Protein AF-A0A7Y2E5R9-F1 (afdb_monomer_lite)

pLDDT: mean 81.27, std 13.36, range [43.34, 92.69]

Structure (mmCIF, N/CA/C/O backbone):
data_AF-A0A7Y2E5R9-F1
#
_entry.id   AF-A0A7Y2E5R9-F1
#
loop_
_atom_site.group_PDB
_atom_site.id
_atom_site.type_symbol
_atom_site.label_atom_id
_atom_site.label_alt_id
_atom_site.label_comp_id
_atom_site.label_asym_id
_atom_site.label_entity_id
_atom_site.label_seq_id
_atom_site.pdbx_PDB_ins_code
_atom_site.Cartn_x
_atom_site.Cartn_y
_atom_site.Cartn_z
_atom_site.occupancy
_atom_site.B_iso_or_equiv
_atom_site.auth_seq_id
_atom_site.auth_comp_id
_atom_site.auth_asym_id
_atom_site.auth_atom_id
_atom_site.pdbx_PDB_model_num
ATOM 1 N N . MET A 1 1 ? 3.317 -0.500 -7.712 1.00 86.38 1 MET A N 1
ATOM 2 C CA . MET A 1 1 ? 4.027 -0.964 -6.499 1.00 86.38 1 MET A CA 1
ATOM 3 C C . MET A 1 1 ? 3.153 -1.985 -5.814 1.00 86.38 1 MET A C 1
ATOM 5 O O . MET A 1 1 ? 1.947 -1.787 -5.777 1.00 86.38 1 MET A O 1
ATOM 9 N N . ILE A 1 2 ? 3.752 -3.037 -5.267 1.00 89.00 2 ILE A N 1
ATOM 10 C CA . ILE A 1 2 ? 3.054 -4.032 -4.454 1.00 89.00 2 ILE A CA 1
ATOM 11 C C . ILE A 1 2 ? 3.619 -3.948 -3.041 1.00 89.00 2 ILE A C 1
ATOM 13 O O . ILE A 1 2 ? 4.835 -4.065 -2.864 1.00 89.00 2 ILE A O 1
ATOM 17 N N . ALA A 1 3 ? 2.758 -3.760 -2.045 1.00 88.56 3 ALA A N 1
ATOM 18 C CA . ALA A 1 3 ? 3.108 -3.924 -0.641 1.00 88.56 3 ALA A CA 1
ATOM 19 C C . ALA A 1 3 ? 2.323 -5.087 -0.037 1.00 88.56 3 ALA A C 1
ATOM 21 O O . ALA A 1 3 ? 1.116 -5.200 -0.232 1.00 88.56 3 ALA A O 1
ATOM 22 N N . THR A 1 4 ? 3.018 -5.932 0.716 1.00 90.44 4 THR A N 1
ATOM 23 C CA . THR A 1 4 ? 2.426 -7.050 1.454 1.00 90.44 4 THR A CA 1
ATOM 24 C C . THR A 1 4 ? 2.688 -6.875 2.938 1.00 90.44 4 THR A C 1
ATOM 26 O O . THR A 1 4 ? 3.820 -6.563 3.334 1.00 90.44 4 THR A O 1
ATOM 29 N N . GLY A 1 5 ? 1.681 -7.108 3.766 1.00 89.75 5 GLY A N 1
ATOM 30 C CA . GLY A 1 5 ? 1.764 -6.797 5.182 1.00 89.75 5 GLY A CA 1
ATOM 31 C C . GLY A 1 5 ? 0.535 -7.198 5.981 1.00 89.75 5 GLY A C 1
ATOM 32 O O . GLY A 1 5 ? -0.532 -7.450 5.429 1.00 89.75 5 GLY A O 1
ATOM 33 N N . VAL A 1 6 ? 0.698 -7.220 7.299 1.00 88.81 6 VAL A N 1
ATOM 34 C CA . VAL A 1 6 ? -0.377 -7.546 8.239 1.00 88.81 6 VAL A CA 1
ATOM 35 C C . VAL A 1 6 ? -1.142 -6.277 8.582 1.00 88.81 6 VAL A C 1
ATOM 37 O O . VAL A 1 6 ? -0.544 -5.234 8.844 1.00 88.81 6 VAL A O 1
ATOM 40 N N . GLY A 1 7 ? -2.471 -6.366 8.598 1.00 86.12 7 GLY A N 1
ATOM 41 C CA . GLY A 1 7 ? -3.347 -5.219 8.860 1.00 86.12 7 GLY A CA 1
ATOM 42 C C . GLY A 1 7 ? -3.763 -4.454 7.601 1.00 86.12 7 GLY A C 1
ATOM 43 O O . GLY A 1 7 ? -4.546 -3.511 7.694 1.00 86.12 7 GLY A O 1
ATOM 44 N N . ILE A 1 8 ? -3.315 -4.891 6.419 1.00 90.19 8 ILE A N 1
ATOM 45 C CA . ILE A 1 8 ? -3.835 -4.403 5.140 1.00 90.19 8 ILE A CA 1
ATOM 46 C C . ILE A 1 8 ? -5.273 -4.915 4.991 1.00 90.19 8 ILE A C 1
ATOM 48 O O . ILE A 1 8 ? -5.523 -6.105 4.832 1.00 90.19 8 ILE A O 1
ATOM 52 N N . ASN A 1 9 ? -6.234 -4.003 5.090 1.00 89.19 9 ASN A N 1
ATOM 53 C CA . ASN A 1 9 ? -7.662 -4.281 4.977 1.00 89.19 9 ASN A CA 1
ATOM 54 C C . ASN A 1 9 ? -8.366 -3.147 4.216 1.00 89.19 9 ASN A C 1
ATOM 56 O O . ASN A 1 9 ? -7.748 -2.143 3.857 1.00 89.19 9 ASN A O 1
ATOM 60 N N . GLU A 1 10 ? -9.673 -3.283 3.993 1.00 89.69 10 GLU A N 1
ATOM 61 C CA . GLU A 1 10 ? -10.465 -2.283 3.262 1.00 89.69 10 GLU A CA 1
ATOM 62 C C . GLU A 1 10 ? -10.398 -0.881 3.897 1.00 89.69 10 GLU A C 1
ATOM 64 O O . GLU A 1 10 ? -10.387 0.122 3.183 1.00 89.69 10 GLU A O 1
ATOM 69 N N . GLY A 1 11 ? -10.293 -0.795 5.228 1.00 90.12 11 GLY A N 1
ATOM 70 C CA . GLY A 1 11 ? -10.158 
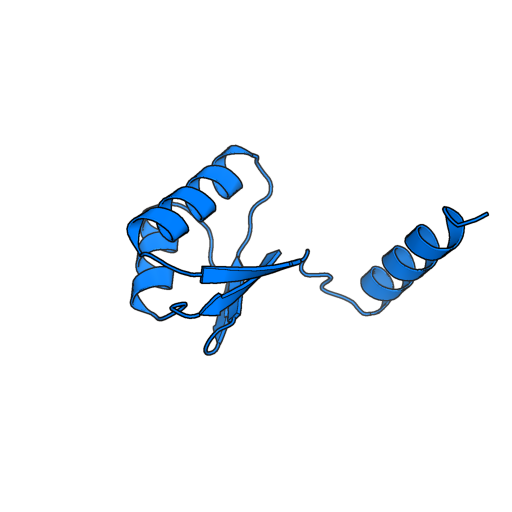0.471 5.953 1.00 90.12 11 GLY A CA 1
ATOM 71 C C . GLY A 1 11 ? -8.826 1.170 5.678 1.00 90.12 11 GLY A C 1
ATOM 72 O O . GLY A 1 11 ? -8.798 2.373 5.422 1.00 90.12 11 GLY A O 1
ATOM 73 N N . PHE A 1 12 ? -7.730 0.413 5.653 1.00 91.19 12 PHE A N 1
ATOM 74 C CA . PHE A 1 12 ? -6.416 0.921 5.257 1.00 91.19 12 PHE A CA 1
ATOM 75 C C . PHE A 1 12 ? -6.401 1.380 3.790 1.00 91.19 12 PHE A C 1
ATOM 77 O O . PHE A 1 12 ? -5.901 2.460 3.478 1.00 91.19 12 PHE A O 1
ATOM 84 N N . VAL A 1 13 ? -7.014 0.613 2.885 1.00 91.94 13 VAL A N 1
ATOM 85 C CA . VAL A 1 13 ? -7.126 0.984 1.464 1.00 91.94 13 VAL A CA 1
ATOM 86 C C . VAL A 1 13 ? -7.936 2.269 1.279 1.00 91.94 13 VAL A C 1
ATOM 88 O O . VAL A 1 13 ? -7.558 3.133 0.486 1.00 91.94 13 VAL A O 1
ATOM 91 N N . ALA A 1 14 ? -9.031 2.434 2.022 1.00 92.00 14 ALA A N 1
ATOM 92 C CA . ALA A 1 14 ? -9.817 3.663 2.004 1.00 92.00 14 ALA A CA 1
ATOM 93 C C . ALA A 1 14 ? -9.011 4.871 2.517 1.00 92.00 14 ALA A C 1
ATOM 95 O O . ALA A 1 14 ? -9.098 5.962 1.943 1.00 92.00 14 ALA A O 1
ATOM 96 N N . ALA A 1 15 ? -8.188 4.679 3.551 1.00 92.44 15 ALA A N 1
ATOM 97 C CA . ALA A 1 15 ? -7.302 5.714 4.073 1.00 92.44 15 ALA A CA 1
ATOM 98 C C . ALA A 1 15 ? -6.220 6.118 3.059 1.00 92.44 15 ALA A C 1
ATOM 100 O O . ALA A 1 15 ? -6.006 7.311 2.845 1.00 92.44 15 ALA A O 1
ATOM 101 N N . LEU A 1 16 ? -5.616 5.153 2.354 1.00 91.44 16 LEU A N 1
ATOM 102 C CA . LEU A 1 16 ? -4.667 5.421 1.266 1.00 91.44 16 LEU A CA 1
ATOM 103 C C . LEU A 1 16 ? -5.296 6.279 0.161 1.00 91.44 16 LEU A C 1
ATOM 105 O O . LEU A 1 16 ? -4.734 7.309 -0.211 1.00 91.44 16 LEU A O 1
ATOM 109 N N . LYS A 1 17 ? -6.497 5.911 -0.303 1.00 91.44 17 LYS A N 1
ATOM 110 C CA . LYS A 1 17 ? -7.235 6.689 -1.313 1.00 91.44 17 LYS A CA 1
ATOM 111 C C . LYS A 1 17 ? -7.550 8.106 -0.828 1.00 91.44 17 LYS A C 1
ATOM 113 O O . LYS A 1 17 ? -7.427 9.061 -1.589 1.00 91.44 17 LYS A O 1
ATOM 118 N N . THR A 1 18 ? -7.907 8.257 0.447 1.00 92.12 18 THR A N 1
ATOM 119 C CA . THR A 1 18 ? -8.186 9.564 1.069 1.00 92.12 18 THR A CA 1
ATOM 120 C C . THR A 1 18 ? -6.928 10.427 1.182 1.00 92.12 18 THR A C 1
ATOM 122 O O . THR A 1 18 ? -6.994 11.643 1.017 1.00 92.12 18 THR A O 1
ATOM 125 N N . ALA A 1 19 ? -5.769 9.806 1.406 1.00 88.56 19 ALA A N 1
ATOM 126 C CA . ALA A 1 19 ? -4.467 10.465 1.433 1.00 88.56 19 ALA A CA 1
ATOM 127 C C . ALA A 1 19 ? -3.927 10.824 0.034 1.00 88.56 19 ALA A C 1
ATOM 129 O O . ALA A 1 19 ? -2.836 11.385 -0.068 1.00 88.56 19 ALA A O 1
ATOM 130 N N . GLY A 1 20 ? -4.676 10.521 -1.034 1.00 88.56 20 GLY A N 1
ATOM 131 C CA . GLY A 1 20 ? -4.286 10.796 -2.417 1.00 88.56 20 GLY A CA 1
ATOM 132 C C . GLY A 1 20 ? -3.351 9.748 -3.024 1.00 88.56 20 GLY A C 1
ATOM 133 O O . GLY A 1 20 ? -2.753 10.012 -4.061 1.00 88.56 20 GLY A O 1
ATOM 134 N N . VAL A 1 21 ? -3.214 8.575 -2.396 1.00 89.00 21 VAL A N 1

PROBLEM DETAILS:
The lines above starting at the one that holds "ATOM 61 C CA" and ending at the one that holds "ATOM 102 C CA" are to be written out exactly, ends included, and no pictures are to be copied.

WRITTEN SOLUTION:
ATOM 61 C CA . GLU A 1 10 ? -10.465 -2.283 3.262 1.00 89.69 10 GLU A CA 1
ATOM 62 C C . GLU A 1 10 ? -10.398 -0.881 3.897 1.00 89.69 10 GLU A C 1
ATOM 64 O O . GLU A 1 10 ? -10.387 0.122 3.183 1.00 89.69 10 GLU A O 1
ATOM 69 N N . GLY A 1 11 ? -10.293 -0.795 5.228 1.00 90.12 11 GLY A N 1
ATOM 70 C CA . GLY A 1 11 ? -10.158 
0.471 5.953 1.00 90.12 11 GLY A CA 1
ATOM 71 C C . GLY A 1 11 ? -8.826 1.170 5.678 1.00 90.12 11 GLY A C 1
ATOM 72 O O . GLY A 1 11 ? -8.798 2.373 5.422 1.00 90.12 11 GLY A O 1
ATOM 73 N N . PHE A 1 12 ? -7.730 0.413 5.653 1.00 91.19 12 PHE A N 1
ATOM 74 C CA . PHE A 1 12 ? -6.416 0.921 5.257 1.00 91.19 12 PHE A CA 1
ATOM 75 C C . PHE A 1 12 ? -6.401 1.380 3.790 1.00 91.19 12 PHE A C 1
ATOM 77 O O . PHE A 1 12 ? -5.901 2.460 3.478 1.00 91.19 12 PHE A O 1
ATOM 84 N N . VAL A 1 13 ? -7.014 0.613 2.885 1.00 91.94 13 VAL A N 1
ATOM 85 C CA . VAL A 1 13 ? -7.126 0.984 1.464 1.00 91.94 13 VAL A CA 1
ATOM 86 C C . VAL A 1 13 ? -7.936 2.269 1.279 1.00 91.94 13 VAL A C 1
ATOM 88 O O . VAL A 1 13 ? -7.558 3.133 0.486 1.00 91.94 13 VAL A O 1
ATOM 91 N N . ALA A 1 14 ? -9.031 2.434 2.022 1.00 92.00 14 ALA A N 1
ATOM 92 C CA . ALA A 1 14 ? -9.817 3.663 2.004 1.00 92.00 14 ALA A CA 1
ATOM 93 C C . ALA A 1 14 ? -9.011 4.871 2.517 1.00 92.00 14 ALA A C 1
ATOM 95 O O . ALA A 1 14 ? -9.098 5.962 1.943 1.00 92.00 14 ALA A O 1
ATOM 96 N N . ALA A 1 15 ? -8.188 4.679 3.551 1.00 92.44 15 ALA A N 1
ATOM 97 C CA . ALA A 1 15 ? -7.302 5.714 4.073 1.00 92.44 15 ALA A CA 1
ATOM 98 C C . ALA A 1 15 ? -6.220 6.118 3.059 1.00 92.44 15 ALA A C 1
ATOM 100 O O . ALA A 1 15 ? -6.006 7.311 2.845 1.00 92.44 15 ALA A O 1
ATOM 101 N N . LEU A 1 16 ? -5.616 5.153 2.354 1.00 91.44 16 LEU A N 1
ATOM 102 C CA . LEU A 1 16 ? -4.667 5.421 1.266 1.00 91.44 16 LEU A CA 1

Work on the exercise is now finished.